For Dr Ludrick Morris, it’s double the trouble. Morris and his partner are both health-care workers with an eight-year-old daughter and a four-year-old son.
Morris, head of the infection prevention and control (IPC) department at Savanna-la-Mar Public General Hospital, said the possibility of taking home the virus to the children is twice as high.
“I am aware of the precautions and, generally, we take those precautions. We do know that there is a possibility that we could get the virus at work and bring it home. Both of us have got our first dose of the vaccine. We have our second dose in another two weeks,” Morris said.
He described the pandemic as a “significant disruption and challenge” to parenting.

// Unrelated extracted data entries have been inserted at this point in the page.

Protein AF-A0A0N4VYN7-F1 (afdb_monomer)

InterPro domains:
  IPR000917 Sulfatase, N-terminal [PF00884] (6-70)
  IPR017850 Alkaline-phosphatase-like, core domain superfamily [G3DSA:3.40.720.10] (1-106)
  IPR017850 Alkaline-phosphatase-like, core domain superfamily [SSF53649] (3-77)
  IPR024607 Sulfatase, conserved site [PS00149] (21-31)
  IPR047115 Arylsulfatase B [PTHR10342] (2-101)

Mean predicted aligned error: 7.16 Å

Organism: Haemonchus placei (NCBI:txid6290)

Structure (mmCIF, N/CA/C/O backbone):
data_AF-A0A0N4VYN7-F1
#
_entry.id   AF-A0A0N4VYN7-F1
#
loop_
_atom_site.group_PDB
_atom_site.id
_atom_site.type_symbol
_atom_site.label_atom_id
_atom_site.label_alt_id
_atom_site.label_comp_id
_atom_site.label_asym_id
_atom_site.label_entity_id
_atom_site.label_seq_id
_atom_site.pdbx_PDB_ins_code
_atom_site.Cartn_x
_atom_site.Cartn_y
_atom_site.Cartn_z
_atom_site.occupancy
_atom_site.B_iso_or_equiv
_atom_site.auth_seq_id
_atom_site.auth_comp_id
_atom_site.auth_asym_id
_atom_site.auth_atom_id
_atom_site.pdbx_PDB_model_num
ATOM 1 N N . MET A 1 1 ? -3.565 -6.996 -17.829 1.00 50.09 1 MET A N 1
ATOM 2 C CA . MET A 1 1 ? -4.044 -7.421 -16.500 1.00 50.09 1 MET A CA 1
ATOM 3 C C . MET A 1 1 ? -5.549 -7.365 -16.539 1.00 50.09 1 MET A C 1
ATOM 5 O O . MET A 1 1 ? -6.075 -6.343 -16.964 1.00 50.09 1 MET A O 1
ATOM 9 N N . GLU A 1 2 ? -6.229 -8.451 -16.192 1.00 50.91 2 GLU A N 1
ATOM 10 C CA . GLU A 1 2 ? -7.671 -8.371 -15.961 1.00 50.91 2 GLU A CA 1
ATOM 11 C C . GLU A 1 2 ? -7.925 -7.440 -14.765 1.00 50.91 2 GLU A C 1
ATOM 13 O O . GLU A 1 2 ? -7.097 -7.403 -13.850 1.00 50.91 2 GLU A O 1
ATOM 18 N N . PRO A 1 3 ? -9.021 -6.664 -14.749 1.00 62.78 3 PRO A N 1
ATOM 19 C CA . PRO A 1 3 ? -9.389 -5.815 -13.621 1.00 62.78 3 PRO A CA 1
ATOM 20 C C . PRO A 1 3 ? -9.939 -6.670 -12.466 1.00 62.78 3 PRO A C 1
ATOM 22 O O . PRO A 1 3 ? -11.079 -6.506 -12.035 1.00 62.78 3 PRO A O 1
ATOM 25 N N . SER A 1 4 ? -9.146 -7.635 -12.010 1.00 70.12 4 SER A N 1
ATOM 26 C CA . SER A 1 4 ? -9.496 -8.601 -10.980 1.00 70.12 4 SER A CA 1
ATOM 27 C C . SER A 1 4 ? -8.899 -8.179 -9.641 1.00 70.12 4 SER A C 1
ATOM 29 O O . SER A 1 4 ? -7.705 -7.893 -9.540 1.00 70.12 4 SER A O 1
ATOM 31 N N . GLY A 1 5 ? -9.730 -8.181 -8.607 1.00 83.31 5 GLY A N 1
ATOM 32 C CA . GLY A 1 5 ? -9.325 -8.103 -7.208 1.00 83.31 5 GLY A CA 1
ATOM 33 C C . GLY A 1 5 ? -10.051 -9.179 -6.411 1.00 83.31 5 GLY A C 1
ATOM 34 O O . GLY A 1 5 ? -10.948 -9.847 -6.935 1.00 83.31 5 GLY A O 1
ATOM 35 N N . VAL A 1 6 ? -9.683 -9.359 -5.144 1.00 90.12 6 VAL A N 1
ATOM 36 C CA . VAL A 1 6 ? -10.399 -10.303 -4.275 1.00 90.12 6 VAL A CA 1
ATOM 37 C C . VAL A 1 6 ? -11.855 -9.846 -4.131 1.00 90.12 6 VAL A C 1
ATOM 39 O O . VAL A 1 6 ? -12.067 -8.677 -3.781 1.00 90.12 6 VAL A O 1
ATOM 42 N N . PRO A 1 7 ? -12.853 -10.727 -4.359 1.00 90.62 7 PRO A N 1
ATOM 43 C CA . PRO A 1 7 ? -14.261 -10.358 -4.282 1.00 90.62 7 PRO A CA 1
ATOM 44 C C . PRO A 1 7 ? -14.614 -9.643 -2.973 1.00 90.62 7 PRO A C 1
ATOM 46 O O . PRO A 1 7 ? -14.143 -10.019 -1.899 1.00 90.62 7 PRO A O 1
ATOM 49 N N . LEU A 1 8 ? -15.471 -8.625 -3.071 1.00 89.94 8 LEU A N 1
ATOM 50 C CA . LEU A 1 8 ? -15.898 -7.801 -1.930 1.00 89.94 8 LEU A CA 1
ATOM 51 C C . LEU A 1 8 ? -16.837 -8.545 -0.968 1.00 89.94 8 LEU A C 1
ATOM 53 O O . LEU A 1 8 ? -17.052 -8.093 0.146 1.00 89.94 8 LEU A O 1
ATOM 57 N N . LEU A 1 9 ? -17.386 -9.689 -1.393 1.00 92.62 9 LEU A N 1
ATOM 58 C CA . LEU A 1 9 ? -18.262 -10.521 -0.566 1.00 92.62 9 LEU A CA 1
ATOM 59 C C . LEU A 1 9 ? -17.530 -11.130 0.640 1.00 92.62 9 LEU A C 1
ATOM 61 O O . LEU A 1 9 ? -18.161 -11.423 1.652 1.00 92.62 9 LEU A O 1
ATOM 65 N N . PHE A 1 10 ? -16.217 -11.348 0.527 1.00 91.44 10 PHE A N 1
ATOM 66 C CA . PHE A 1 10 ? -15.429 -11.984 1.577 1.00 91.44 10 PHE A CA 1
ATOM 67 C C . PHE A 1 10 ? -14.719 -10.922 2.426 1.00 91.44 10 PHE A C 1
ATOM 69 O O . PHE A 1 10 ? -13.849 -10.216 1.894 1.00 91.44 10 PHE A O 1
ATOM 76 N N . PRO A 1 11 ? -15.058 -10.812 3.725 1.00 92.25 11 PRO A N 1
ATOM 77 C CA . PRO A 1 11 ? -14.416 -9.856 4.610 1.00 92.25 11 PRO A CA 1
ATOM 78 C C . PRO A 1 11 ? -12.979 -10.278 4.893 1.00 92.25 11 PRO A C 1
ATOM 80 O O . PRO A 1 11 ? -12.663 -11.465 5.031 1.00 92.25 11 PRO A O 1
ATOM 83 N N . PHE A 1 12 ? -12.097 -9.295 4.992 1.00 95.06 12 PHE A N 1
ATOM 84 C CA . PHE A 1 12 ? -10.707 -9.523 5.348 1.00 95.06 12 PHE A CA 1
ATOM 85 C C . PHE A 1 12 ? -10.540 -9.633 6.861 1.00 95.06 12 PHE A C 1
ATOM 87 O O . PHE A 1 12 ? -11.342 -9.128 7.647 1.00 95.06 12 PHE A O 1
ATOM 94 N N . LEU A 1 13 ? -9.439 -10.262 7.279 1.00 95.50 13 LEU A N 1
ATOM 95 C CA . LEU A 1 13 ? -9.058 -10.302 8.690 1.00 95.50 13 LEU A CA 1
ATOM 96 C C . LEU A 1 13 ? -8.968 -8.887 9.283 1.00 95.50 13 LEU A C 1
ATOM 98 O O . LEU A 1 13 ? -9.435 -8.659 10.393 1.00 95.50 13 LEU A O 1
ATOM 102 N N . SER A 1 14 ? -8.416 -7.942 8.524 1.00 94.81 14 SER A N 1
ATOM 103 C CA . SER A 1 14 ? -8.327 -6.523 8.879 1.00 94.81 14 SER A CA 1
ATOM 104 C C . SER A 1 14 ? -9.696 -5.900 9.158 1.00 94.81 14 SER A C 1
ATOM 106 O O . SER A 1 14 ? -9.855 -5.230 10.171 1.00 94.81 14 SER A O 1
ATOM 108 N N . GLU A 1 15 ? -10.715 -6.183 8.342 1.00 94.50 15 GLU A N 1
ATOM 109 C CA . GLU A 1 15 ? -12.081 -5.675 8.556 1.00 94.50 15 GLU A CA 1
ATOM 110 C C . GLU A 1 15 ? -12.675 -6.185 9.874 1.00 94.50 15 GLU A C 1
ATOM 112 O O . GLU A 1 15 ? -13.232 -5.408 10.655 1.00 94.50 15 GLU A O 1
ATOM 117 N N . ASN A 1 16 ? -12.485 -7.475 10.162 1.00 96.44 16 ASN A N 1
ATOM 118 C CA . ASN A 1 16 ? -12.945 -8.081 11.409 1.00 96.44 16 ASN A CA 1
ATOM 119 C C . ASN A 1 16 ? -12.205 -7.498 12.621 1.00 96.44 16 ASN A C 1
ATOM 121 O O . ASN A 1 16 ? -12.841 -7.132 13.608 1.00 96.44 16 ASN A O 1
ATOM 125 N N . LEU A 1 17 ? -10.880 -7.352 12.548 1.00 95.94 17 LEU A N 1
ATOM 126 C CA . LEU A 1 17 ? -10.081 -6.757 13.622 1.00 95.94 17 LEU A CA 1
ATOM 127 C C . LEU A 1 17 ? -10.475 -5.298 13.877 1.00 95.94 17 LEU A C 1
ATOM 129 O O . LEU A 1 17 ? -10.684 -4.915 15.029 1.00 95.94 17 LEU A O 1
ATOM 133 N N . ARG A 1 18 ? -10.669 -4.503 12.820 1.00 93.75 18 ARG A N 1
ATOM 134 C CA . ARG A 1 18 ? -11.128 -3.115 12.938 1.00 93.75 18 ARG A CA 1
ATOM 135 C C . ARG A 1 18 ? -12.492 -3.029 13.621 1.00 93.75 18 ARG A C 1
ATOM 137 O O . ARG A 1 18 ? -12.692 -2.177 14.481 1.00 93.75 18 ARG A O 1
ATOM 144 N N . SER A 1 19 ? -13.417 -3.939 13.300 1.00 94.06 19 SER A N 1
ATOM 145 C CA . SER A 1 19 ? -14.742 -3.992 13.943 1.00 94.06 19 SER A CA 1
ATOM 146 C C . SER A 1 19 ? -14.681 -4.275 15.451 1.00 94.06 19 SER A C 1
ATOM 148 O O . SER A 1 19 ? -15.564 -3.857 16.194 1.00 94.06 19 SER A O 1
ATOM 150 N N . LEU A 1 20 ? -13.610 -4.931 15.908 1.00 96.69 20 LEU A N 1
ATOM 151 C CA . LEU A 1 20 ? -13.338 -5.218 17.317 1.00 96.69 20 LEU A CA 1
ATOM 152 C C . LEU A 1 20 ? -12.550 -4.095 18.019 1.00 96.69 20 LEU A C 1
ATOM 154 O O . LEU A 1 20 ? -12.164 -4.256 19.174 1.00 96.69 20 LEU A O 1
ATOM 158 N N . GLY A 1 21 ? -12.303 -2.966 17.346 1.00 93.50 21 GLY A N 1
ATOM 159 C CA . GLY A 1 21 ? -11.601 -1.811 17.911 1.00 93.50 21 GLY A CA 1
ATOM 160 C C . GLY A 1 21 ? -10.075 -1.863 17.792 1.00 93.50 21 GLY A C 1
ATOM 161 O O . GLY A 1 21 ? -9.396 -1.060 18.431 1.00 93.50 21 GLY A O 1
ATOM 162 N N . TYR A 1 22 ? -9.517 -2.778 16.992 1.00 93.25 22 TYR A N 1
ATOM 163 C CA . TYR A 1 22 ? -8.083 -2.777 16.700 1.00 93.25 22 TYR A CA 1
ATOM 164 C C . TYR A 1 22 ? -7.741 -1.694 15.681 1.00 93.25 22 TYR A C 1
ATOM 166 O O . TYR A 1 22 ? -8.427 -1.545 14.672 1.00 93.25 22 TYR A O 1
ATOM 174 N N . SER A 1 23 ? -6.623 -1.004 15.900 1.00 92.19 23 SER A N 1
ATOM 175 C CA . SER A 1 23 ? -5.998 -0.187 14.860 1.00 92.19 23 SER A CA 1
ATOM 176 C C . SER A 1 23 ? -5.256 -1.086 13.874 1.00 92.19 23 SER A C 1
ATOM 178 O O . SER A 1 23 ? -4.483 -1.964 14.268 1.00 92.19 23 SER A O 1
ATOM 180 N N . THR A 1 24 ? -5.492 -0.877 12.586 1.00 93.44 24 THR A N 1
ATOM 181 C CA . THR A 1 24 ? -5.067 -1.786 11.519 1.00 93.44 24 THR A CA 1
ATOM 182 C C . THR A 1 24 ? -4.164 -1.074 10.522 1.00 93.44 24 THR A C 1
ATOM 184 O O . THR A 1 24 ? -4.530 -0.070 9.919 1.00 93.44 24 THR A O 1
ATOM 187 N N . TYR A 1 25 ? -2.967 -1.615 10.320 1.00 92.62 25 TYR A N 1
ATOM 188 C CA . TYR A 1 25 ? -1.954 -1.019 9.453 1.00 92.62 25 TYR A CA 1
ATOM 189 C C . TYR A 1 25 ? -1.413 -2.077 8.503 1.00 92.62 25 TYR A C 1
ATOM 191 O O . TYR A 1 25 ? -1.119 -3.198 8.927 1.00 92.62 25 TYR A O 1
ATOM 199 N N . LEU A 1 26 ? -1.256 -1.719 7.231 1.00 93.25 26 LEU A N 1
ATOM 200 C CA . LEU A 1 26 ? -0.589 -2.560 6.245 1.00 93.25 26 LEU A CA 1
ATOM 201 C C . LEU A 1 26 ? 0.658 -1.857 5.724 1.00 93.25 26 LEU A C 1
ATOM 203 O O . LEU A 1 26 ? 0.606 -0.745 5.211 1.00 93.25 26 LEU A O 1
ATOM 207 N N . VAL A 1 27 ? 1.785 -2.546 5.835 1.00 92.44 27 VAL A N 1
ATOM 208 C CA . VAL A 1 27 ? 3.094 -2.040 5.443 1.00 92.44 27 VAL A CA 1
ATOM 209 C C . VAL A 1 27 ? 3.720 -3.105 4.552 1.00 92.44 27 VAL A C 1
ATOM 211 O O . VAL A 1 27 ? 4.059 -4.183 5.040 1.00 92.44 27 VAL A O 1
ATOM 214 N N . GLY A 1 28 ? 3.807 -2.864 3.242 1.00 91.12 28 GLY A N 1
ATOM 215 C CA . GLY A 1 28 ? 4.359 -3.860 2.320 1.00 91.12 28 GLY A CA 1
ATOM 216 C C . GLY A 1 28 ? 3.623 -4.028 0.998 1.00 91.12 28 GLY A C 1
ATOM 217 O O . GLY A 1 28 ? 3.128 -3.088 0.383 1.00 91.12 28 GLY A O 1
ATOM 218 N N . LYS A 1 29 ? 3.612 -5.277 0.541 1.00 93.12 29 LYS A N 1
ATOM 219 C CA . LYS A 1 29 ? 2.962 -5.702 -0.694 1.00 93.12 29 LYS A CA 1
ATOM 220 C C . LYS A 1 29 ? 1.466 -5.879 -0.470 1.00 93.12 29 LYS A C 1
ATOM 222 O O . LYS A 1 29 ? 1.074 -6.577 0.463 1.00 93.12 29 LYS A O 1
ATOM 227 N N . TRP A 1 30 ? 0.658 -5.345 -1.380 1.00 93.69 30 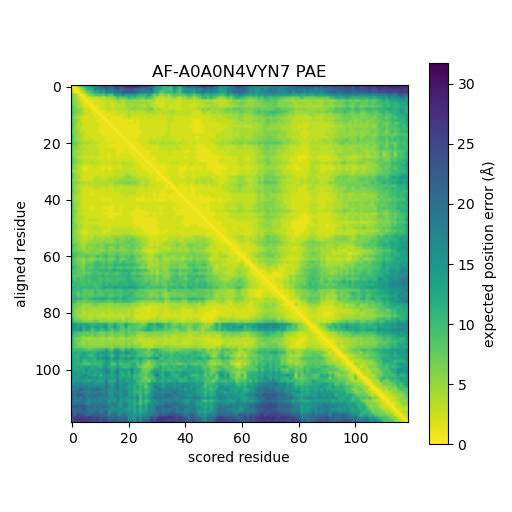TRP A N 1
ATOM 228 C CA . TRP A 1 30 ? -0.774 -5.621 -1.419 1.00 93.69 30 TRP A CA 1
ATOM 229 C C . TRP A 1 30 ? -1.116 -6.785 -2.355 1.00 93.69 30 TRP A C 1
ATOM 231 O O . TRP A 1 30 ? -1.337 -7.899 -1.895 1.00 93.69 30 TRP A O 1
ATOM 241 N N . HIS A 1 31 ? -1.106 -6.561 -3.673 1.00 93.31 31 HIS A N 1
ATOM 242 C CA . HIS A 1 31 ? -1.347 -7.575 -4.705 1.00 93.31 31 HIS A CA 1
ATOM 243 C C . HIS A 1 31 ? -2.703 -8.309 -4.620 1.00 93.31 31 HIS A C 1
ATOM 245 O O . HIS A 1 31 ? -2.814 -9.460 -5.035 1.00 93.31 31 HIS A O 1
ATOM 251 N N . LEU A 1 32 ? -3.753 -7.639 -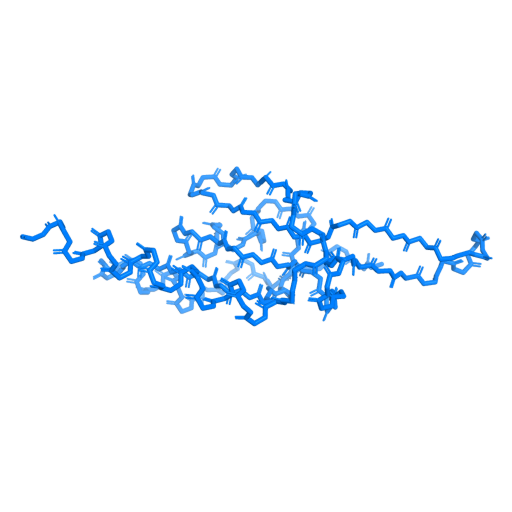4.129 1.00 92.69 32 LEU A N 1
ATOM 252 C CA . LEU A 1 32 ? -5.120 -8.188 -4.041 1.00 92.69 32 LEU A CA 1
ATOM 253 C C . LEU A 1 32 ? -6.156 -7.387 -4.853 1.00 92.69 32 LEU A C 1
ATOM 255 O O . LEU A 1 32 ? -7.364 -7.578 -4.706 1.00 92.69 32 LEU A O 1
ATOM 259 N N . GLY A 1 33 ? -5.667 -6.537 -5.759 1.00 90.50 33 GLY A N 1
ATOM 260 C CA . GLY A 1 33 ? -6.457 -5.701 -6.660 1.00 90.50 33 GLY A CA 1
ATOM 261 C C . GLY A 1 33 ? -6.289 -4.215 -6.357 1.00 90.50 33 GLY A C 1
ATOM 262 O O . GLY A 1 33 ? -6.272 -3.801 -5.207 1.00 90.50 33 GLY A O 1
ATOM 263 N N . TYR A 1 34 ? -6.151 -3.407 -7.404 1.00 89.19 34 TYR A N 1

“It’s very stressful. It’s an additional burden. The pandemic itself puts an additional strain on you as an health-care worker, and then the disruption of it puts an additional strain on you as a parent or caregiver. So, we’ve seen it from both sides, and that’s a big challenge.”
Similar to the experience of Leslie Little, Morris said there is little to no monitoring of his children’s academics.
“When myself or my partner gets home from work we have to go through the materials with them. At the end of the day you are very tired, but you still try to put in that extra. In some instances, it just can’t happen.”
Moreover, health specialist at the United Nations Children’s Fund (UNICEF)Novia Condell told the Observer that the offspring of health-care workers are in the at-risk group.
“The children of the caregivers are a priority group and an at-risk group. The Ministry of Health is very cognisant of the challenges all around, including those of children of health-care workers, and trying to improve the infrastructure available for children to address some of these issues. And, generally, there is an increased sense of anxiety and worry over what the future holds as the situation is ongoing.”